%%
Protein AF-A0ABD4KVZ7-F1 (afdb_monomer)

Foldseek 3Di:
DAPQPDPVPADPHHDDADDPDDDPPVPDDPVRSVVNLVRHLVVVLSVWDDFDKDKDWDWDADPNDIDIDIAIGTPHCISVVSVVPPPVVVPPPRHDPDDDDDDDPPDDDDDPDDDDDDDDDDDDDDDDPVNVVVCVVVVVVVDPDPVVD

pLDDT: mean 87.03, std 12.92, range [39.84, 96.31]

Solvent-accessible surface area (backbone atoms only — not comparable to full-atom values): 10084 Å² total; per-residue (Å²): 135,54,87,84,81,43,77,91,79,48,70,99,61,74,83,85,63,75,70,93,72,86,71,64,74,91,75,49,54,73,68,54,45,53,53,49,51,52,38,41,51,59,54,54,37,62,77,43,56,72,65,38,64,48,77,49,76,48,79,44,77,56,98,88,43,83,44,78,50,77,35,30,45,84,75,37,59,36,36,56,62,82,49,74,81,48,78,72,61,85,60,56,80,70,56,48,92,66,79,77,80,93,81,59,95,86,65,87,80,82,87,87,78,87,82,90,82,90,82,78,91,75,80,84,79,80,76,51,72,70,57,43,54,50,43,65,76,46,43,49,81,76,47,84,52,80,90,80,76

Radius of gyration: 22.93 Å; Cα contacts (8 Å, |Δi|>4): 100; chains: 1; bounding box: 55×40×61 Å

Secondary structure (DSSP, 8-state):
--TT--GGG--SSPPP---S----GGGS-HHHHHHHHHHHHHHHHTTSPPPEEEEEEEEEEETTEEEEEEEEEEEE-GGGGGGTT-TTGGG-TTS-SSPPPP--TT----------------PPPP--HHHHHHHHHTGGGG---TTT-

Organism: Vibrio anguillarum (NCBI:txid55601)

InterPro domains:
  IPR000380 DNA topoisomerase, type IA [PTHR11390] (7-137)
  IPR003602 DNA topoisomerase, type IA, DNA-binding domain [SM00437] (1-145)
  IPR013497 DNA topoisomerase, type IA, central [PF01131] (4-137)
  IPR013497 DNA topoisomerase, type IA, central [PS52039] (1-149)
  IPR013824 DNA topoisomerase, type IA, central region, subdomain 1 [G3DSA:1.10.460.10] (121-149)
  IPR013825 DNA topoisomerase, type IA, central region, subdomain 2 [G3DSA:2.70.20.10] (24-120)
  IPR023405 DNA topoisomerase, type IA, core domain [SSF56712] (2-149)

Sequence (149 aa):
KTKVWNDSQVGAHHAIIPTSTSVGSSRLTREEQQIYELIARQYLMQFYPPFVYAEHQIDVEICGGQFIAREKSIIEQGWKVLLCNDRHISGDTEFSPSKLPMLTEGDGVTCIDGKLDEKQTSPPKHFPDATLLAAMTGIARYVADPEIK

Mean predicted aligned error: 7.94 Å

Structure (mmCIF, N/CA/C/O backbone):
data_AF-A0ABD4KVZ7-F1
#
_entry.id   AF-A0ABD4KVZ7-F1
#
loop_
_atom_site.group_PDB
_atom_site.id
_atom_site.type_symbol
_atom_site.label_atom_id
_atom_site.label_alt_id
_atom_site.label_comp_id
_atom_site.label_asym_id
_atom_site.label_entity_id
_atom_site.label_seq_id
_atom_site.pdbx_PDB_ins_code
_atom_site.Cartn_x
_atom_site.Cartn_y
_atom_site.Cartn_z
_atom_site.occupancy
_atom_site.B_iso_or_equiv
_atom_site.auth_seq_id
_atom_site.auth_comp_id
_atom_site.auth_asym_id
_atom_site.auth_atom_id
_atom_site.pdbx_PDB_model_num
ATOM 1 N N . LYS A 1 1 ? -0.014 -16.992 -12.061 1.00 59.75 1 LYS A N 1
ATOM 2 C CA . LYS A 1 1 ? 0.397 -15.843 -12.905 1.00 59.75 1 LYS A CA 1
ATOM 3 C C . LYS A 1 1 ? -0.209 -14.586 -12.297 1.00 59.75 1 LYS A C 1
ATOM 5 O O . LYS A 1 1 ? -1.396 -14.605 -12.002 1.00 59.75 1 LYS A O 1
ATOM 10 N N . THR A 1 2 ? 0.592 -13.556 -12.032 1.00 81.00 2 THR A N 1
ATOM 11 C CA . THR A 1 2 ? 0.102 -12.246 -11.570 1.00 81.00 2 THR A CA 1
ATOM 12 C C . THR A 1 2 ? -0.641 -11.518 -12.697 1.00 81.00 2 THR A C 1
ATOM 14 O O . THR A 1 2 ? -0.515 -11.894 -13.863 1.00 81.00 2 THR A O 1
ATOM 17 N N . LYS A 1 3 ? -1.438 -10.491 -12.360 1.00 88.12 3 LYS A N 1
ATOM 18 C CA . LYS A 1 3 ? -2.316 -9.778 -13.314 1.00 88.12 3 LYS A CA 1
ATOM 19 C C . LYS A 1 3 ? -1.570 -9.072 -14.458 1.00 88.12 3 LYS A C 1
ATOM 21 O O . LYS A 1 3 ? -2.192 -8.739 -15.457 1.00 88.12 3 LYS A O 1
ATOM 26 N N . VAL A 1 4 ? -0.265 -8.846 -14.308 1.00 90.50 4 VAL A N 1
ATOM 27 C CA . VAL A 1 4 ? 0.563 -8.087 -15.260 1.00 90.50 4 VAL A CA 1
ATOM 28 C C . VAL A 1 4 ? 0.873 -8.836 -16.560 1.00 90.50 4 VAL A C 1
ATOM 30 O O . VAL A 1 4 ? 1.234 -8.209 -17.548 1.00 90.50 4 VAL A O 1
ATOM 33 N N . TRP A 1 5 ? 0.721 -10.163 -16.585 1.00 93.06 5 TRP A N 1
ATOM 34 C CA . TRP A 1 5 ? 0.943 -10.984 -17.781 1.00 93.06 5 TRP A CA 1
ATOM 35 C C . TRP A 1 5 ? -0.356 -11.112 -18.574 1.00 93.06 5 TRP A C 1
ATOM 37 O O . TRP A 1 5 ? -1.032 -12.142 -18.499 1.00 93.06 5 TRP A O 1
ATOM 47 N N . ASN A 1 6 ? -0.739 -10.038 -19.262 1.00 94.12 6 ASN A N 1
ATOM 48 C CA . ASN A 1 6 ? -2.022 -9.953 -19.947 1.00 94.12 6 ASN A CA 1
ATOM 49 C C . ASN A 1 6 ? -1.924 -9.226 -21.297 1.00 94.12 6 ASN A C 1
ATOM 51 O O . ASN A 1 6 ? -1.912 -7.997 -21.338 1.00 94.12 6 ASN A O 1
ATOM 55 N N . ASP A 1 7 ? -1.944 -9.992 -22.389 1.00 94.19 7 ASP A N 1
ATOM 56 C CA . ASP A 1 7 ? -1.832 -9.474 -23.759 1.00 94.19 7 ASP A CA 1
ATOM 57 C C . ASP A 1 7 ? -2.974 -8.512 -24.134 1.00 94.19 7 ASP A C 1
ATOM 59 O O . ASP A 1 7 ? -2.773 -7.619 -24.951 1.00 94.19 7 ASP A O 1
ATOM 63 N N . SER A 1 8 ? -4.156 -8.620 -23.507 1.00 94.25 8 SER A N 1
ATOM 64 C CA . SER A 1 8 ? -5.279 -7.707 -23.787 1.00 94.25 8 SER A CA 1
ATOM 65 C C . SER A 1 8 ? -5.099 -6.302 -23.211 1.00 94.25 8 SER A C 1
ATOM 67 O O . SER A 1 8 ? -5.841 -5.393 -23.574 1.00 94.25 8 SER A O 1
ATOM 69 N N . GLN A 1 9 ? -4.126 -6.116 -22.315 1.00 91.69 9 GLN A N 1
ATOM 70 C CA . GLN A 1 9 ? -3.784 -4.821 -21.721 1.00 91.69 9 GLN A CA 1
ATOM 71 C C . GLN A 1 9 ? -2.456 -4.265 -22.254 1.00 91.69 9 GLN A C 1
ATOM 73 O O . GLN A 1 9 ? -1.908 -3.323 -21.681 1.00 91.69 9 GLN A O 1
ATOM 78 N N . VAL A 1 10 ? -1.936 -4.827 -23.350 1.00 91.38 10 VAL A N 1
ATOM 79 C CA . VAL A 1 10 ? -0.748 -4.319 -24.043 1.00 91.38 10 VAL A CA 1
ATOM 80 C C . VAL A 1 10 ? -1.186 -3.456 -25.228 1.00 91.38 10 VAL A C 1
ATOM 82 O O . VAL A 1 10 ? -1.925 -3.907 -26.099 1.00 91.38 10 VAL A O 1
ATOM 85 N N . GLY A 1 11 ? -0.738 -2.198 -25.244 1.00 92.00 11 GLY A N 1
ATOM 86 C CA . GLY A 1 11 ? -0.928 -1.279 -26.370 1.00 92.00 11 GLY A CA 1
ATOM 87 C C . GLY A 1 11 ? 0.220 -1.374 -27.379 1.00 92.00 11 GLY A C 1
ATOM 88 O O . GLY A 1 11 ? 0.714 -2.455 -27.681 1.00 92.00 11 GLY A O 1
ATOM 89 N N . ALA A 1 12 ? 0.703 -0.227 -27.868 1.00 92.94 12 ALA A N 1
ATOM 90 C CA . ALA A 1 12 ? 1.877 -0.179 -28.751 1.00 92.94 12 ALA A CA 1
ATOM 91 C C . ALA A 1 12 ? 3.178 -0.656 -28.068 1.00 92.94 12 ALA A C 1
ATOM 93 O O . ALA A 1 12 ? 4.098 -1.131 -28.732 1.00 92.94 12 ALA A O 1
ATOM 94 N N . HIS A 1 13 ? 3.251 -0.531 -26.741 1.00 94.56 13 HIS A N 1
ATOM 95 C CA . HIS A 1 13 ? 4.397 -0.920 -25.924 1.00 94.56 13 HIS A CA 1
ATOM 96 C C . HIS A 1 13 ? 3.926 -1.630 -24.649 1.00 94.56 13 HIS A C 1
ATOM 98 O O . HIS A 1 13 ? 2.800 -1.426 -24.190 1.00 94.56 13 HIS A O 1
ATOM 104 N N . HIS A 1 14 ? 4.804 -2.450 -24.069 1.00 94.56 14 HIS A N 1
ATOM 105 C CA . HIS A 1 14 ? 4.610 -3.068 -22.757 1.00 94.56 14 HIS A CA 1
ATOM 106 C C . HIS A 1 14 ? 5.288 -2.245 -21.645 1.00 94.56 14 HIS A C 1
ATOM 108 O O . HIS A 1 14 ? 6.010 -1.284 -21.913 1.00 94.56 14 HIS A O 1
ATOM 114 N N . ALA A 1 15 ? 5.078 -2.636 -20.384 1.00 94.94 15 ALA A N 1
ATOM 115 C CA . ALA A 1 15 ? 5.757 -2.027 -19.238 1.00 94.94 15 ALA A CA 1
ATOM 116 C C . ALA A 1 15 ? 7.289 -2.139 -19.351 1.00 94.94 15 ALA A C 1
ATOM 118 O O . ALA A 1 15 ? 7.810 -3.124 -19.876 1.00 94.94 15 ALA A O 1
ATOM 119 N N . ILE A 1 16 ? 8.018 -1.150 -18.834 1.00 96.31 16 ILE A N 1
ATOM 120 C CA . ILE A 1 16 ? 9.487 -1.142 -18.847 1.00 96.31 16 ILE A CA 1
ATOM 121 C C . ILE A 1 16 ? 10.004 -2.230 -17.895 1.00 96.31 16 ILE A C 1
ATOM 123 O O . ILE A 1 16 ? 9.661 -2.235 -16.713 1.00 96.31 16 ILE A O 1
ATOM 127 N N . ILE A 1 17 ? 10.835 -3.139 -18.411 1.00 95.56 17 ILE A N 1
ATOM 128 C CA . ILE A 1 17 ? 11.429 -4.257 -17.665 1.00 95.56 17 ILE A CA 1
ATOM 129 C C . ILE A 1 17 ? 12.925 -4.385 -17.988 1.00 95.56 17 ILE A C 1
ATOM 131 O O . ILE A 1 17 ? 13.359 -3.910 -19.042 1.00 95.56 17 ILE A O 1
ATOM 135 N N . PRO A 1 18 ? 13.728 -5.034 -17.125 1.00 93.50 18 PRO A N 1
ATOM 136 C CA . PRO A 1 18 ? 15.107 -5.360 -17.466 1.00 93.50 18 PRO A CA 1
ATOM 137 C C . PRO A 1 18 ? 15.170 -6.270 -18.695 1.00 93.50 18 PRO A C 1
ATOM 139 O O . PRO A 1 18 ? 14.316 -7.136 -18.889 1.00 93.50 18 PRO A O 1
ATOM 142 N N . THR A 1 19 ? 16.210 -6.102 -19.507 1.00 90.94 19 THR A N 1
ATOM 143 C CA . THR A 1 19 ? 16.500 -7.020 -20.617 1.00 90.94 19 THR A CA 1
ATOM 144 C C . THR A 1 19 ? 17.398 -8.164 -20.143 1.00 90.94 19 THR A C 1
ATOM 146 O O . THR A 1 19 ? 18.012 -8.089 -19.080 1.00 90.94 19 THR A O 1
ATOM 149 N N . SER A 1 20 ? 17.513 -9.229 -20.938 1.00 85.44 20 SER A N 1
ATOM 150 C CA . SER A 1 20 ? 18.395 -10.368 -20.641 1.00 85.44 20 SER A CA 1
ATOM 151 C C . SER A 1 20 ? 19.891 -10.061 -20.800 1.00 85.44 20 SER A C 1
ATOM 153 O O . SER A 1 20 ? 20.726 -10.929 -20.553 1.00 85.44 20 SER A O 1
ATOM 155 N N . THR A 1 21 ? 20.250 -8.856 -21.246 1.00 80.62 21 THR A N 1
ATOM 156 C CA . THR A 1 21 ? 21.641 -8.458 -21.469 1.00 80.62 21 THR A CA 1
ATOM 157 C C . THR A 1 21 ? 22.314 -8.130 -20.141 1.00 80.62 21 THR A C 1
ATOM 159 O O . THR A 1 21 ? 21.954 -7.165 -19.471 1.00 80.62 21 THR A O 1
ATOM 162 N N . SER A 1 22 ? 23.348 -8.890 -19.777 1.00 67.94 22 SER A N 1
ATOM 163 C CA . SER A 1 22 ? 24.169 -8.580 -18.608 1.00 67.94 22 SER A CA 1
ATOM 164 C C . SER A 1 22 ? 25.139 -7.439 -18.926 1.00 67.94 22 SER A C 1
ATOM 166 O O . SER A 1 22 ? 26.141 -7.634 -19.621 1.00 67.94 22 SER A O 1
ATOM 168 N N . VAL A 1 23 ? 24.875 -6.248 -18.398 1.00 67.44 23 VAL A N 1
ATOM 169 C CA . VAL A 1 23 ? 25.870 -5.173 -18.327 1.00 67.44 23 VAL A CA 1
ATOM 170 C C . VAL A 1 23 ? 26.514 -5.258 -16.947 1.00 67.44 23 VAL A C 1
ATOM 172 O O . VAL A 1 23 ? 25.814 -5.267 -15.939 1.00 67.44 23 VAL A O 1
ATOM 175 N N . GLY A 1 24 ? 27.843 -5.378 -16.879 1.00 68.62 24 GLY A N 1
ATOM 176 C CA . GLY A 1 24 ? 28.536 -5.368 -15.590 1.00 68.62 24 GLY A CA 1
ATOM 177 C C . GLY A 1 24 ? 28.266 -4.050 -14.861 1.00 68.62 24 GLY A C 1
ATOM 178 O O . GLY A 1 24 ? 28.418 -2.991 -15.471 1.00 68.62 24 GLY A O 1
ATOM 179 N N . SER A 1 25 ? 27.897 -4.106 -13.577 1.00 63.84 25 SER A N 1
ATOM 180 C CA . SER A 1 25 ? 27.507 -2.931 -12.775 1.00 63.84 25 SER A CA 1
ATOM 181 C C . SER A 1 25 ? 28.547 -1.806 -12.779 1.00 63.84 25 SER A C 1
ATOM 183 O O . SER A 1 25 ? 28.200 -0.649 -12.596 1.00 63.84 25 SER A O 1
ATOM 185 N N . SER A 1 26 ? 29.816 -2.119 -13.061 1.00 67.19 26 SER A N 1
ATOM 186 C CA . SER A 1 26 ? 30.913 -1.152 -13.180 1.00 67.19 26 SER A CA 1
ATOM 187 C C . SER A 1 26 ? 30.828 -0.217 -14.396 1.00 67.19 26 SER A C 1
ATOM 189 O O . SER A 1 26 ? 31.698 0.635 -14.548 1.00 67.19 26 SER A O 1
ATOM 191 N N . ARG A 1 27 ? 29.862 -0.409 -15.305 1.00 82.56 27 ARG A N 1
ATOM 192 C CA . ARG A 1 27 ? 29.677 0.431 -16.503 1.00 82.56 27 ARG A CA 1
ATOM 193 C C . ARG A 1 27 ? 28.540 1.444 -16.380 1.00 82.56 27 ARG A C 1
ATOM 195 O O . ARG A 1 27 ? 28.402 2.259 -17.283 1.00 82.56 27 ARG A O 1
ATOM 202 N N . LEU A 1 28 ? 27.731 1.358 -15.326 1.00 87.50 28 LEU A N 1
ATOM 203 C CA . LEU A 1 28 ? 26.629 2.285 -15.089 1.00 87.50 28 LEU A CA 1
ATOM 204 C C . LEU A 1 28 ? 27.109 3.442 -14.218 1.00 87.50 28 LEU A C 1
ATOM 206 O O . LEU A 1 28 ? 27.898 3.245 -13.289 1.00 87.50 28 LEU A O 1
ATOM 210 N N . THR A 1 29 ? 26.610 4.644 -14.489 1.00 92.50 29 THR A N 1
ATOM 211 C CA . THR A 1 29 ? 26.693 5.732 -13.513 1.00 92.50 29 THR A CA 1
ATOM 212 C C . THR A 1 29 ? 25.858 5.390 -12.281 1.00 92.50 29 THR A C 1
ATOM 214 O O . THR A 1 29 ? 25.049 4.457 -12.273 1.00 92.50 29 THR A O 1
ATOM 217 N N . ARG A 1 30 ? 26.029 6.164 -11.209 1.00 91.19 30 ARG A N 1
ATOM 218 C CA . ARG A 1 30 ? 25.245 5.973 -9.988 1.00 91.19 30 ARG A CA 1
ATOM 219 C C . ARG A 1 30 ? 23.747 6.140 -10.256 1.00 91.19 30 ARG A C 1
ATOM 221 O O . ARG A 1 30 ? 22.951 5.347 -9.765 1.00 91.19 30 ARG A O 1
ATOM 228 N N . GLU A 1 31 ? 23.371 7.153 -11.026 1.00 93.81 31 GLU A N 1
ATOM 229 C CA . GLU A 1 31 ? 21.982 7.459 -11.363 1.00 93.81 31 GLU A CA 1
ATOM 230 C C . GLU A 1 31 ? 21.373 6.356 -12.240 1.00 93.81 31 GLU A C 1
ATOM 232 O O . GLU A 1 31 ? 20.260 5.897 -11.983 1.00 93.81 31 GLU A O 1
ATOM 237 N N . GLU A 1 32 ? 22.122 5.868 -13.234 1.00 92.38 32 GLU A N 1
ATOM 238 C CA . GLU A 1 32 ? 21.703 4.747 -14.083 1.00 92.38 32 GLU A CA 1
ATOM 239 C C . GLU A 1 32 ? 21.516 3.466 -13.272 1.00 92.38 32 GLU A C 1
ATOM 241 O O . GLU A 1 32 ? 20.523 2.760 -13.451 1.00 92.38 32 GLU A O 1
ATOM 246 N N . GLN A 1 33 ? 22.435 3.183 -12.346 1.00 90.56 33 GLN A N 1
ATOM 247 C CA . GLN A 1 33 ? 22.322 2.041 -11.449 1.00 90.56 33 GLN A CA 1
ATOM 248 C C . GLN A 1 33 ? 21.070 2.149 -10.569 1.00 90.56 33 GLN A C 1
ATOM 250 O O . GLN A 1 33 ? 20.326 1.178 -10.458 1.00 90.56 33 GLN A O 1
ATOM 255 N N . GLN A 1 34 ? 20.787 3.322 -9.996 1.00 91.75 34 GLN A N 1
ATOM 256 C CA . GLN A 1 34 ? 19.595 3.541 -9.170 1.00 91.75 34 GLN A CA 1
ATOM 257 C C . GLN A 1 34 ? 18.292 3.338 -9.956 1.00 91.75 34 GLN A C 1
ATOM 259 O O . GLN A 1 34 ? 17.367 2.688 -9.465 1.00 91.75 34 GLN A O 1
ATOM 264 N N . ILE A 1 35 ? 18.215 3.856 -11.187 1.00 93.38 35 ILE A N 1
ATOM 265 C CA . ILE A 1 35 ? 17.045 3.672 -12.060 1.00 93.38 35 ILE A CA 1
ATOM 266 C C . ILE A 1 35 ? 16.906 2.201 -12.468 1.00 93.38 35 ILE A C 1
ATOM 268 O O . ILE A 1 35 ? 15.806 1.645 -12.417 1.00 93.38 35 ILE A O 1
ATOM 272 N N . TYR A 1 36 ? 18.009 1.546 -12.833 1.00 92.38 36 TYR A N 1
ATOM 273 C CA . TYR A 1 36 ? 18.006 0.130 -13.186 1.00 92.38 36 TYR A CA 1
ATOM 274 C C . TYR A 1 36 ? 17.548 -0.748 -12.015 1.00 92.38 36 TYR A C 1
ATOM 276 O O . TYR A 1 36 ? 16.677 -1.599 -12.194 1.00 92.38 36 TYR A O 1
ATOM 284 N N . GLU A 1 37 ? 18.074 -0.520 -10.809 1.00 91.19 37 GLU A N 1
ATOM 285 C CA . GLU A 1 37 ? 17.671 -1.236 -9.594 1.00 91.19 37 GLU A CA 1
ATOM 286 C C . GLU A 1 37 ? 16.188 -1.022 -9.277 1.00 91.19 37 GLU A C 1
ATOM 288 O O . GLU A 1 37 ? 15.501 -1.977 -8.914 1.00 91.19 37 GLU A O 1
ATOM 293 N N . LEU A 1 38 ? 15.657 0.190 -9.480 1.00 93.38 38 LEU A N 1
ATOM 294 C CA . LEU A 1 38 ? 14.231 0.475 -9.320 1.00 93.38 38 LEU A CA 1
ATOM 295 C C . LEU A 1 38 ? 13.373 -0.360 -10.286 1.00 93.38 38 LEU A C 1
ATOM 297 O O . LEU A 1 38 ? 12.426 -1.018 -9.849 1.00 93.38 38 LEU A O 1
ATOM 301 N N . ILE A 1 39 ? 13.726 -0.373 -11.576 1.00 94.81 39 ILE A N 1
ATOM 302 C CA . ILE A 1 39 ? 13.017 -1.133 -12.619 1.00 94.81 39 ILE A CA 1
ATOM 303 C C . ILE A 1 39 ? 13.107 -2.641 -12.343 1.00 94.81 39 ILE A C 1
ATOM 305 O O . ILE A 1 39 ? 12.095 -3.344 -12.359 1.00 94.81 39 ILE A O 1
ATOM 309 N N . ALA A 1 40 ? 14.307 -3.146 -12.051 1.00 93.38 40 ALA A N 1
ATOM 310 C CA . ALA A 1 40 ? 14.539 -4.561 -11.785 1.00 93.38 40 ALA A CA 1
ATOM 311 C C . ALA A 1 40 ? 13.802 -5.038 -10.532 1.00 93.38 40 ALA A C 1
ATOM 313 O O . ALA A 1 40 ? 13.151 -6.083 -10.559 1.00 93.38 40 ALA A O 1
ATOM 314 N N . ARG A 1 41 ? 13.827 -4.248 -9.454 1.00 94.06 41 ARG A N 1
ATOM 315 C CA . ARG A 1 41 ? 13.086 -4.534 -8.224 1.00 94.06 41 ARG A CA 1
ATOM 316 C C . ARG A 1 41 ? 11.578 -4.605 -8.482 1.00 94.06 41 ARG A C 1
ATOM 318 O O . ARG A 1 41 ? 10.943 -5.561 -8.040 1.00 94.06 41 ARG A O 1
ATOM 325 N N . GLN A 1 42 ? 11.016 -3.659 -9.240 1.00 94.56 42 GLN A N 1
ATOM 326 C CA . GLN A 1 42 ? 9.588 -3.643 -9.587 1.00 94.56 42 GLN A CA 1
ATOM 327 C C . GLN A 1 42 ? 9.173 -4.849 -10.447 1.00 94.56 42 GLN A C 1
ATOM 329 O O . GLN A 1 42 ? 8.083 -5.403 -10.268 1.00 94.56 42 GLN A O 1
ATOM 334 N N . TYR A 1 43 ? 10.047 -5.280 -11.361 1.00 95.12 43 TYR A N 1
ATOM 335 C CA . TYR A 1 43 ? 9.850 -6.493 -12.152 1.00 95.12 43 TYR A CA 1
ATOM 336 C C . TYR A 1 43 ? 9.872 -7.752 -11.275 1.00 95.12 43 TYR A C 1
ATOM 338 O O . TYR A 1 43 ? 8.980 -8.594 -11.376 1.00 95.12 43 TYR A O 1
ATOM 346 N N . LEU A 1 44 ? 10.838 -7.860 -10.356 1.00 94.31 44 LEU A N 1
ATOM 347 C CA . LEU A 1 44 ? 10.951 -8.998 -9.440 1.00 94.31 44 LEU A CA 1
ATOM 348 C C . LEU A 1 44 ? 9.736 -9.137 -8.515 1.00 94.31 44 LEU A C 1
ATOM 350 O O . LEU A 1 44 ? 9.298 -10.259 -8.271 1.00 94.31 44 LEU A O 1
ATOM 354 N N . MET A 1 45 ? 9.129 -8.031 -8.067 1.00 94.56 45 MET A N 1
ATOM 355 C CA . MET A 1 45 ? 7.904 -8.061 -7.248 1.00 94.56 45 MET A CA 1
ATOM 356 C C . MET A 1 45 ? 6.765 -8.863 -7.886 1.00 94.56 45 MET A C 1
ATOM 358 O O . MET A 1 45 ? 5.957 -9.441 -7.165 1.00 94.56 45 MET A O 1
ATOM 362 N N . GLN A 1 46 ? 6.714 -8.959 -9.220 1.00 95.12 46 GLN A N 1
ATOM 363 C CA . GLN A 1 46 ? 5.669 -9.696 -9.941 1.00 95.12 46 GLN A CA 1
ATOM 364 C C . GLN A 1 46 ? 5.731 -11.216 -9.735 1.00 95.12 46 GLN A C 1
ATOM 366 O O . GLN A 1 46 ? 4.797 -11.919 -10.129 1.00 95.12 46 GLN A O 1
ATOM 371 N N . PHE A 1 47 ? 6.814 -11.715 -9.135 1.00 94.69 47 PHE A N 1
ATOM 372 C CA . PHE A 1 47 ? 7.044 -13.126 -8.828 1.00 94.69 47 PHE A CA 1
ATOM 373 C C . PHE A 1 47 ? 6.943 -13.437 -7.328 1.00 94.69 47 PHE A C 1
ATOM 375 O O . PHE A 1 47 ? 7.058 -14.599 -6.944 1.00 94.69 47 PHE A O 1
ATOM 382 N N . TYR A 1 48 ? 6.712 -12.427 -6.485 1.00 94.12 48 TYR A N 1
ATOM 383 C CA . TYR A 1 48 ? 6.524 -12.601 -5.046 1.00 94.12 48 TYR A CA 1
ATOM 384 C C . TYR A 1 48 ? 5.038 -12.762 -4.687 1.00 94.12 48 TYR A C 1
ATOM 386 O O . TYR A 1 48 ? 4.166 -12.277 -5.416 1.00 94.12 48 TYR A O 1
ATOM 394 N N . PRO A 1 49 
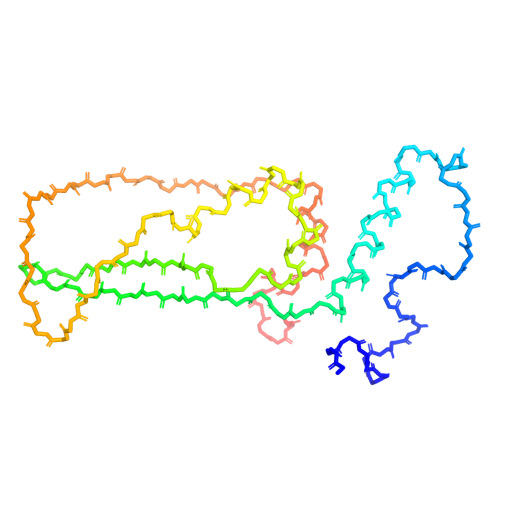? 4.728 -13.425 -3.556 1.00 94.69 49 PRO A N 1
ATOM 395 C CA . PRO A 1 49 ? 3.363 -13.499 -3.051 1.00 94.69 49 PRO A CA 1
ATOM 396 C C . PRO A 1 49 ? 2.820 -12.111 -2.660 1.00 94.69 49 PRO A C 1
ATOM 398 O O . PRO A 1 49 ? 3.590 -11.158 -2.470 1.00 94.69 49 PRO A O 1
ATOM 401 N N . PRO A 1 50 ? 1.488 -11.963 -2.549 1.00 93.88 50 PRO A N 1
ATOM 402 C CA . PRO A 1 50 ? 0.882 -10.731 -2.060 1.00 93.88 50 PRO A CA 1
ATOM 403 C C . PRO A 1 50 ? 1.356 -10.402 -0.638 1.00 93.88 50 PRO A C 1
ATOM 405 O O . PRO A 1 50 ? 1.684 -11.286 0.145 1.00 93.88 50 PRO A O 1
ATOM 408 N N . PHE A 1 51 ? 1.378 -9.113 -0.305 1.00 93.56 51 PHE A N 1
%%
Among the lines above, repeat exactly those from the line with "ATOM 119 N N" to the line with "ATOM 139 O O", counting both ends.

- Output for this exercise -
ATOM 119 N N . ILE A 1 16 ? 8.018 -1.150 -18.834 1.00 96.31 16 ILE A N 1
ATOM 120 C CA . ILE A 1 16 ? 9.487 -1.142 -18.847 1.00 96.31 16 ILE A CA 1
ATOM 121 C C . ILE A 1 16 ? 10.004 -2.230 -17.895 1.00 96.31 16 ILE A C 1
ATOM 123 O O . ILE A 1 16 ? 9.661 -2.235 -16.713 1.00 96.31 16 ILE A O 1
ATOM 127 N N . ILE A 1 17 ? 10.835 -3.139 -18.411 1.00 95.56 17 ILE A N 1
ATOM 128 C CA . ILE A 1 17 ? 11.429 -4.257 -17.665 1.00 95.56 17 ILE A CA 1
ATOM 129 C C . ILE A 1 17 ? 12.925 -4.385 -17.988 1.00 95.56 17 ILE A C 1
ATOM 131 O O . ILE A 1 17 ? 13.359 -3.910 -19.042 1.00 95.56 17 ILE A O 1
ATOM 135 N N . PRO A 1 18 ? 13.728 -5.034 -17.125 1.00 93.50 18 PRO A N 1
ATOM 136 C CA . PRO A 1 18 ? 15.107 -5.360 -17.466 1.00 93.50 18 PRO A CA 1
ATOM 137 C C . PRO A 1 18 ? 15.170 -6.270 -18.695 1.00 93.50 18 PRO A C 1
ATOM 139 O O . PRO A 1 18 ? 14.316 -7.136 -18.889 1.00 93.50 18 PRO A O 1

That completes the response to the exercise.